- Directions for this task -
Please take the lines from the one holding "ATOM 210 O O" through the one holding "ATOM 217 O O" in the data below and copy them exactly.

[Collected data]
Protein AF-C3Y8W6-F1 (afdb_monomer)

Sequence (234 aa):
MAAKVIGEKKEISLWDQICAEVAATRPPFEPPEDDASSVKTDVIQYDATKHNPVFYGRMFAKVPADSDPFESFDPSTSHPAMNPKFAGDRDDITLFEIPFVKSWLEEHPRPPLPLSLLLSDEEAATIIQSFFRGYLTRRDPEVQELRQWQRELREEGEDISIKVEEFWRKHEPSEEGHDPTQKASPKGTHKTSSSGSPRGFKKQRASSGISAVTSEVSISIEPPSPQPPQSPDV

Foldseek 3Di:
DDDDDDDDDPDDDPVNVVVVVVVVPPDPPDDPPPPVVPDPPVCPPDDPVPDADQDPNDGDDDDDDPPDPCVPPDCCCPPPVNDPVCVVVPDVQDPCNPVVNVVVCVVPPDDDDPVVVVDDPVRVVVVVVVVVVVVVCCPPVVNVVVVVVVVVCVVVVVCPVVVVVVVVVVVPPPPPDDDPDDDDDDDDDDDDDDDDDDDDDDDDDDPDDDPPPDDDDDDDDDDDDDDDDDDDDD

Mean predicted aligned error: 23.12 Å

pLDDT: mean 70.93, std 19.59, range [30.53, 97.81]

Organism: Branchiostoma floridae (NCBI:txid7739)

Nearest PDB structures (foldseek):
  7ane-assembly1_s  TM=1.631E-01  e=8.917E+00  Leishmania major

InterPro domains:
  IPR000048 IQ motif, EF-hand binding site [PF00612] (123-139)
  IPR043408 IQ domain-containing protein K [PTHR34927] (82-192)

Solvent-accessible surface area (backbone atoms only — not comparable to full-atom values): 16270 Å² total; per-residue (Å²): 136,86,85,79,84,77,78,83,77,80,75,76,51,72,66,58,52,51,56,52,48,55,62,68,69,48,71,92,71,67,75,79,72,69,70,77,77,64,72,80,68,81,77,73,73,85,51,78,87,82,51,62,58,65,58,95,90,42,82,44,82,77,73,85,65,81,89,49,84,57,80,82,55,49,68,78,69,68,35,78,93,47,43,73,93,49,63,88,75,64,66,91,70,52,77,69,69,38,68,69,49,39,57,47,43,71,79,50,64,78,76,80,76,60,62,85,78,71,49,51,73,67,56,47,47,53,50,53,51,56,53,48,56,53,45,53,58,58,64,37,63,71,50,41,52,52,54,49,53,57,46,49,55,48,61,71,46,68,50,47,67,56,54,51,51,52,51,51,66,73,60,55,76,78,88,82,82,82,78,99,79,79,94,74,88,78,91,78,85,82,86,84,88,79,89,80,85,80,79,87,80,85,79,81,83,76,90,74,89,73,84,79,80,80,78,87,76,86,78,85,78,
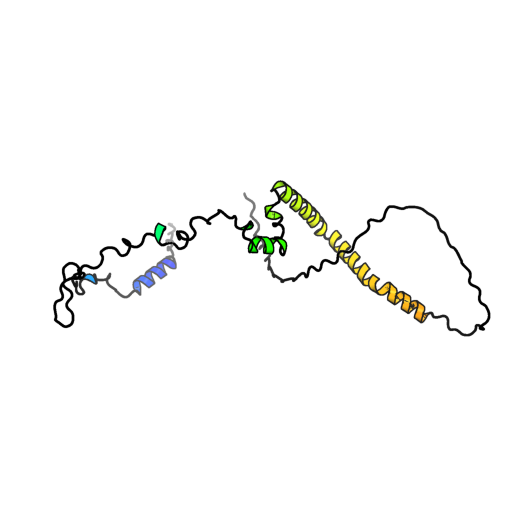80,78,84,78,86,78,81,84,82,76,83,89,130

Radius of gyration: 47.91 Å; Cα contacts (8 Å, |Δi|>4): 31; chains: 1; bounding box: 102×106×103 Å

Structure (mmCIF, N/CA/C/O backbone):
data_AF-C3Y8W6-F1
#
_entry.id   AF-C3Y8W6-F1
#
loop_
_atom_site.group_PDB
_atom_site.id
_atom_site.type_symbol
_atom_site.label_atom_id
_atom_site.label_alt_id
_atom_site.label_comp_id
_atom_site.label_asym_id
_atom_site.label_entity_id
_atom_site.labe
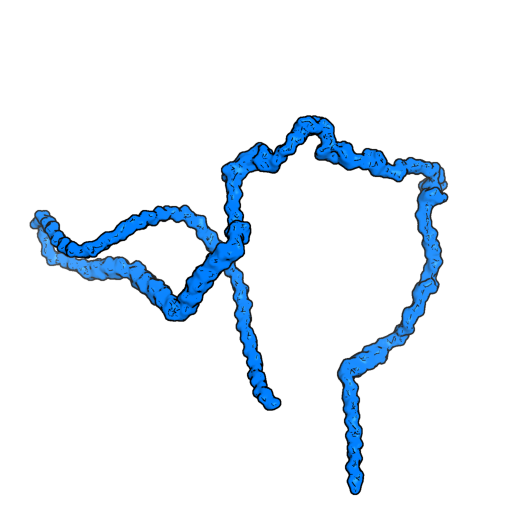l_seq_id
_atom_site.pdbx_PDB_ins_code
_atom_site.Cartn_x
_atom_site.Cartn_y
_atom_site.Cartn_z
_atom_site.occupancy
_atom_site.B_iso_or_equiv
_atom_site.auth_seq_id
_atom_site.auth_comp_id
_atom_site.auth_asym_id
_atom_site.auth_atom_id
_atom_site.pdbx_PDB_model_num
ATOM 1 N N . MET A 1 1 ? -24.657 -71.106 -48.513 1.00 40.28 1 MET A N 1
ATOM 2 C CA . MET A 1 1 ? -23.812 -71.494 -47.364 1.00 40.28 1 MET A CA 1
ATOM 3 C C . MET A 1 1 ? -23.873 -70.360 -46.356 1.00 40.28 1 MET A C 1
ATOM 5 O O . MET A 1 1 ? -23.617 -69.230 -46.745 1.00 40.28 1 MET A O 1
ATOM 9 N N . ALA A 1 2 ? -24.334 -70.622 -45.133 1.00 39.16 2 ALA A N 1
ATOM 10 C CA . ALA A 1 2 ? -24.535 -69.591 -44.116 1.00 39.16 2 ALA A CA 1
ATOM 11 C C . ALA A 1 2 ? -23.209 -69.269 -43.410 1.00 39.16 2 ALA A C 1
ATOM 13 O O . ALA A 1 2 ? -22.568 -70.172 -42.874 1.00 39.16 2 ALA A O 1
ATOM 14 N N . ALA A 1 3 ? -22.804 -67.998 -43.410 1.00 50.53 3 ALA A N 1
ATOM 15 C CA . ALA A 1 3 ? -21.682 -67.524 -42.608 1.00 50.53 3 ALA A CA 1
ATOM 16 C C . ALA A 1 3 ? -22.140 -67.373 -41.151 1.00 50.53 3 ALA A C 1
ATOM 18 O O . ALA A 1 3 ? -23.059 -66.614 -40.844 1.00 50.53 3 ALA A O 1
ATOM 19 N N . LYS A 1 4 ? -21.518 -68.138 -40.254 1.00 54.91 4 LYS A N 1
ATOM 20 C CA . LYS A 1 4 ? -21.738 -68.068 -38.811 1.00 54.91 4 LYS A CA 1
ATOM 21 C C . LYS A 1 4 ? -20.946 -66.884 -38.255 1.00 54.91 4 LYS A C 1
ATOM 23 O O . LYS A 1 4 ? -19.725 -66.953 -38.178 1.00 54.91 4 LYS A O 1
ATOM 28 N N . VAL A 1 5 ? -21.640 -65.813 -37.875 1.00 55.53 5 VAL A N 1
ATOM 29 C CA . VAL A 1 5 ? -21.056 -64.720 -37.086 1.00 55.53 5 VAL A CA 1
ATOM 30 C C . VAL A 1 5 ? -20.794 -65.261 -35.680 1.00 55.53 5 VAL A C 1
ATOM 32 O O . VAL A 1 5 ? -21.717 -65.675 -34.977 1.00 55.53 5 VAL A O 1
ATOM 35 N N . ILE A 1 6 ? -19.519 -65.352 -35.312 1.00 53.06 6 ILE A N 1
ATOM 36 C CA . ILE A 1 6 ? -19.061 -65.762 -33.983 1.00 53.06 6 ILE A CA 1
ATOM 37 C C . ILE A 1 6 ? -19.154 -64.530 -33.081 1.00 53.06 6 ILE A C 1
ATOM 39 O O . ILE A 1 6 ? -18.644 -63.471 -33.431 1.00 53.06 6 ILE A O 1
ATOM 43 N N . GLY A 1 7 ? -19.871 -64.674 -31.965 1.00 52.56 7 GLY A N 1
ATOM 44 C CA . GLY A 1 7 ? -20.219 -63.587 -31.054 1.00 52.56 7 GLY A CA 1
ATOM 45 C C . GLY A 1 7 ? -19.011 -62.862 -30.461 1.00 52.56 7 GLY A C 1
ATOM 46 O O . GLY A 1 7 ? -18.026 -63.475 -30.051 1.00 52.56 7 GLY A O 1
ATOM 47 N N . GLU A 1 8 ? -19.149 -61.544 -30.402 1.00 58.25 8 GLU A N 1
ATOM 48 C CA . GLU A 1 8 ? -18.282 -60.596 -29.716 1.00 58.25 8 GLU A CA 1
ATOM 49 C C . GLU A 1 8 ? -18.295 -60.908 -28.210 1.00 58.25 8 GLU A C 1
ATOM 51 O O . GLU A 1 8 ? -19.328 -60.818 -27.540 1.00 58.25 8 GLU A O 1
ATOM 56 N N . LYS A 1 9 ? -17.159 -61.350 -27.663 1.00 59.53 9 LYS A N 1
ATOM 57 C CA . LYS A 1 9 ? -17.007 -61.468 -26.211 1.00 59.53 9 LYS A CA 1
ATOM 58 C C . LYS A 1 9 ? -16.896 -60.048 -25.666 1.00 59.53 9 LYS A C 1
ATOM 60 O O . LYS A 1 9 ? -15.898 -59.388 -25.921 1.00 59.53 9 LYS A O 1
ATOM 65 N N . LYS A 1 10 ? -17.906 -59.581 -24.925 1.00 65.12 10 LYS A N 1
ATOM 66 C CA . LYS A 1 10 ? -17.774 -58.371 -24.103 1.00 65.12 10 LYS A CA 1
ATOM 67 C C . LYS A 1 10 ? -16.648 -58.610 -23.106 1.00 65.12 10 LYS A C 1
ATOM 69 O O . LYS A 1 10 ? -16.808 -59.395 -22.172 1.00 65.12 10 LYS A O 1
ATOM 74 N N . GLU A 1 11 ? -15.509 -57.980 -23.342 1.00 67.88 11 GLU A N 1
ATOM 75 C CA . GLU A 1 11 ? -14.421 -57.963 -22.378 1.00 67.88 11 GLU A CA 1
ATOM 76 C C . GLU A 1 11 ? -14.913 -57.197 -21.145 1.00 67.88 11 GLU A C 1
ATOM 78 O O . GLU A 1 11 ? -15.302 -56.033 -21.219 1.00 67.88 11 GLU A O 1
ATOM 83 N N . ILE A 1 12 ? -15.012 -57.917 -20.028 1.00 71.75 12 ILE A N 1
ATOM 84 C CA . ILE A 1 12 ? -15.391 -57.386 -18.717 1.00 71.75 12 ILE A CA 1
ATOM 85 C C . ILE A 1 12 ? -14.339 -56.347 -18.339 1.00 71.75 12 ILE A C 1
ATOM 87 O O . ILE A 1 12 ? -13.143 -56.623 -18.466 1.00 71.75 12 ILE A O 1
ATOM 91 N N . SER A 1 13 ? -14.768 -55.153 -17.922 1.00 79.31 13 SER A N 1
ATOM 92 C CA . SER A 1 13 ? -13.822 -54.078 -17.646 1.00 79.31 13 SER A CA 1
ATOM 93 C C . SER A 1 13 ? -12.880 -54.495 -16.514 1.00 79.31 13 SER A C 1
ATOM 95 O O . SER A 1 13 ? -13.278 -55.201 -15.586 1.00 79.31 13 SER A O 1
ATOM 97 N N . LEU A 1 14 ? -11.620 -54.058 -16.578 1.00 79.12 14 LEU A N 1
ATOM 98 C CA . LEU A 1 14 ? -10.642 -54.315 -15.514 1.00 79.12 14 LEU A CA 1
ATOM 99 C C . LEU A 1 14 ? -11.192 -53.899 -14.137 1.00 79.12 14 LEU A C 1
ATOM 101 O O . LEU A 1 14 ? -10.956 -54.569 -13.138 1.00 79.12 14 LEU A O 1
ATOM 105 N N . TRP A 1 15 ? -11.990 -52.832 -14.102 1.00 76.19 15 TRP A N 1
ATOM 106 C CA . TRP A 1 15 ? -12.689 -52.371 -12.906 1.00 76.19 15 TRP A CA 1
ATOM 107 C C . TRP A 1 15 ? -13.702 -53.380 -12.365 1.00 76.19 15 TRP A C 1
ATOM 109 O O . TRP A 1 15 ? -13.743 -53.603 -11.158 1.00 76.19 15 TRP A O 1
ATOM 119 N N . ASP A 1 16 ? -14.471 -54.035 -13.233 1.00 83.06 16 ASP A N 1
ATOM 120 C CA . ASP A 1 16 ? -15.423 -55.068 -12.815 1.00 83.06 16 ASP A CA 1
ATOM 121 C C . ASP A 1 16 ? -14.701 -56.296 -12.238 1.00 83.06 16 ASP A C 1
ATOM 123 O O . ASP A 1 16 ? -15.182 -56.902 -11.280 1.00 83.06 16 ASP A O 1
ATOM 127 N N . GLN A 1 17 ? -13.520 -56.636 -12.770 1.00 83.12 17 GLN A N 1
ATOM 128 C CA . GLN A 1 17 ? -12.675 -57.695 -12.208 1.00 83.12 17 GLN A CA 1
ATOM 129 C C . GLN A 1 17 ? -12.141 -57.321 -10.822 1.00 83.12 17 GLN A C 1
ATOM 131 O O . GLN A 1 17 ? -12.242 -58.130 -9.902 1.00 83.12 17 GLN A O 1
ATOM 136 N N . ILE A 1 18 ? -11.649 -56.090 -10.648 1.00 83.56 18 ILE A N 1
ATOM 137 C CA . ILE A 1 18 ? -11.142 -55.599 -9.357 1.00 83.56 18 ILE A CA 1
ATOM 138 C C . ILE A 1 18 ? -12.260 -55.581 -8.305 1.00 83.56 18 ILE A C 1
ATOM 140 O O . ILE A 1 18 ? -12.066 -56.045 -7.181 1.00 83.56 18 ILE A O 1
ATOM 144 N N . CYS A 1 19 ? -13.455 -55.098 -8.658 1.00 81.62 19 CYS A N 1
ATOM 145 C CA . CYS A 1 19 ? -14.602 -55.091 -7.748 1.00 81.62 19 CYS A CA 1
ATOM 146 C C . CYS A 1 19 ? -15.017 -56.510 -7.329 1.00 81.62 19 CYS A C 1
ATOM 148 O O . CYS A 1 19 ? -15.325 -56.739 -6.157 1.00 81.62 19 CYS A O 1
ATOM 150 N N . ALA A 1 20 ? -15.000 -57.468 -8.260 1.00 82.06 20 ALA A N 1
ATOM 151 C CA . ALA A 1 20 ? -15.301 -58.865 -7.962 1.00 82.06 20 ALA A CA 1
ATOM 152 C C . ALA A 1 20 ? -14.236 -59.511 -7.057 1.00 82.06 20 ALA A C 1
ATOM 154 O O . ALA A 1 20 ? -14.583 -60.243 -6.130 1.00 82.06 20 ALA A O 1
ATOM 155 N N . GLU A 1 21 ? -12.955 -59.212 -7.279 1.00 82.56 21 GLU A N 1
ATOM 156 C CA . GLU A 1 21 ? -11.849 -59.726 -6.467 1.00 82.56 21 GLU A CA 1
ATOM 157 C C . GLU A 1 21 ? -11.904 -59.203 -5.024 1.00 82.56 21 GLU A C 1
ATOM 159 O O . GLU A 1 21 ? -11.778 -59.987 -4.083 1.00 82.56 21 GLU A O 1
ATOM 164 N N . VAL A 1 22 ? -12.174 -57.909 -4.821 1.00 80.75 22 VAL A N 1
ATOM 165 C CA . VAL A 1 22 ? -12.311 -57.314 -3.477 1.00 80.75 22 VAL A CA 1
ATOM 166 C C . VAL A 1 22 ? -13.530 -57.875 -2.743 1.00 80.75 22 VAL A C 1
ATOM 168 O O . VAL A 1 22 ? -13.457 -58.151 -1.547 1.00 80.75 22 VAL A O 1
ATOM 171 N N . ALA A 1 23 ? -14.645 -58.096 -3.443 1.00 76.69 23 ALA A N 1
ATOM 172 C CA . ALA A 1 23 ? -15.824 -58.722 -2.851 1.00 76.69 23 ALA A CA 1
ATOM 173 C C . ALA A 1 23 ? -15.568 -60.182 -2.439 1.00 76.69 23 ALA A C 1
ATOM 175 O O . ALA A 1 23 ? -16.067 -60.611 -1.402 1.00 76.69 23 ALA A O 1
ATOM 176 N N . ALA A 1 24 ? -14.781 -60.929 -3.220 1.00 76.38 24 ALA A N 1
ATOM 177 C CA . ALA A 1 24 ? -14.462 -62.333 -2.953 1.00 76.38 24 ALA A CA 1
ATOM 178 C C . ALA A 1 24 ? -13.359 -62.528 -1.897 1.00 76.38 24 ALA A C 1
ATOM 180 O O . ALA A 1 24 ? -13.346 -63.540 -1.200 1.00 76.38 24 ALA A O 1
ATOM 181 N N . THR A 1 25 ? -12.430 -61.577 -1.779 1.00 75.44 25 THR A N 1
ATOM 182 C CA . THR A 1 25 ? -11.362 -61.587 -0.763 1.00 75.44 25 THR A CA 1
ATOM 183 C C . THR A 1 25 ? -11.796 -60.972 0.561 1.00 75.44 25 THR A C 1
ATOM 185 O O . THR A 1 25 ? -11.133 -61.185 1.578 1.00 75.44 25 THR A O 1
ATOM 188 N N . ARG A 1 26 ? -12.926 -60.250 0.585 1.00 71.38 26 ARG A N 1
ATOM 189 C CA . ARG A 1 26 ? -13.555 -59.814 1.828 1.00 71.38 26 ARG A CA 1
ATOM 190 C C . ARG A 1 26 ? -13.968 -61.067 2.616 1.00 71.38 26 ARG A C 1
ATOM 192 O O . ARG A 1 26 ? -14.815 -61.821 2.141 1.00 71.38 26 ARG A O 1
ATOM 199 N N . PRO A 1 27 ? -13.397 -61.317 3.807 1.00 72.44 27 PRO A N 1
ATOM 200 C CA . PRO A 1 27 ? -13.868 -62.405 4.659 1.00 72.44 27 PRO A CA 1
ATOM 201 C C . PRO A 1 27 ? -15.355 -62.180 4.984 1.00 72.44 27 PRO A C 1
ATOM 203 O O . PRO A 1 27 ? -15.807 -61.029 4.935 1.00 72.44 27 PRO A O 1
ATOM 206 N N . PRO A 1 28 ? -16.128 -63.236 5.301 1.00 66.81 28 PRO A N 1
ATOM 207 C CA . PRO A 1 28 ? -17.551 -63.125 5.591 1.00 66.81 28 PRO A CA 1
ATOM 208 C C . PRO A 1 28 ? -17.734 -62.460 6.958 1.00 66.81 28 PRO A C 1
ATOM 210 O O . PRO A 1 28 ? -18.067 -63.099 7.948 1.00 66.81 28 PRO A O 1
ATOM 213 N N . PHE A 1 29 ? -17.465 -61.161 7.032 1.00 56.94 29 PHE A N 1
ATOM 214 C CA . PHE A 1 29 ? -18.046 -60.326 8.056 1.00 56.94 29 PHE A CA 1
ATOM 215 C C . PHE A 1 29 ? -19.520 -60.244 7.692 1.00 56.94 29 PHE A C 1
ATOM 217 O O . PHE A 1 29 ? -19.890 -59.595 6.707 1.00 56.94 29 PHE A O 1
ATOM 224 N N . GLU A 1 30 ? -20.340 -60.965 8.453 1.00 62.19 30 GLU A N 1
ATOM 225 C CA . GLU A 1 30 ? -21.765 -60.684 8.506 1.00 62.19 30 GLU A CA 1
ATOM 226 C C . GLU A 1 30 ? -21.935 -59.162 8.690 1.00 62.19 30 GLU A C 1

- Output for this exercise -
ATOM 210 O O . PRO A 1 28 ? -18.067 -63.099 7.948 1.00 66.81 28 PRO A O 1
ATOM 213 N N . PHE A 1 29 ? -17.465 -61.161 7.032 1.00 56.94 29 PHE A N 1
ATOM 214 C CA . PHE A 1 29 ? -18.046 -60.326 8.056 1.00 56.94 29 PHE A CA 1
ATOM 215 C C . PHE A 1 29 ? -19.520 -60.244 7.692 1.00 56.94 29 PHE A C 1
ATOM 217 O O . PHE A 1 29 ? -19.890 -59.595 6.707 1.00 56.94 29 PHE A O 1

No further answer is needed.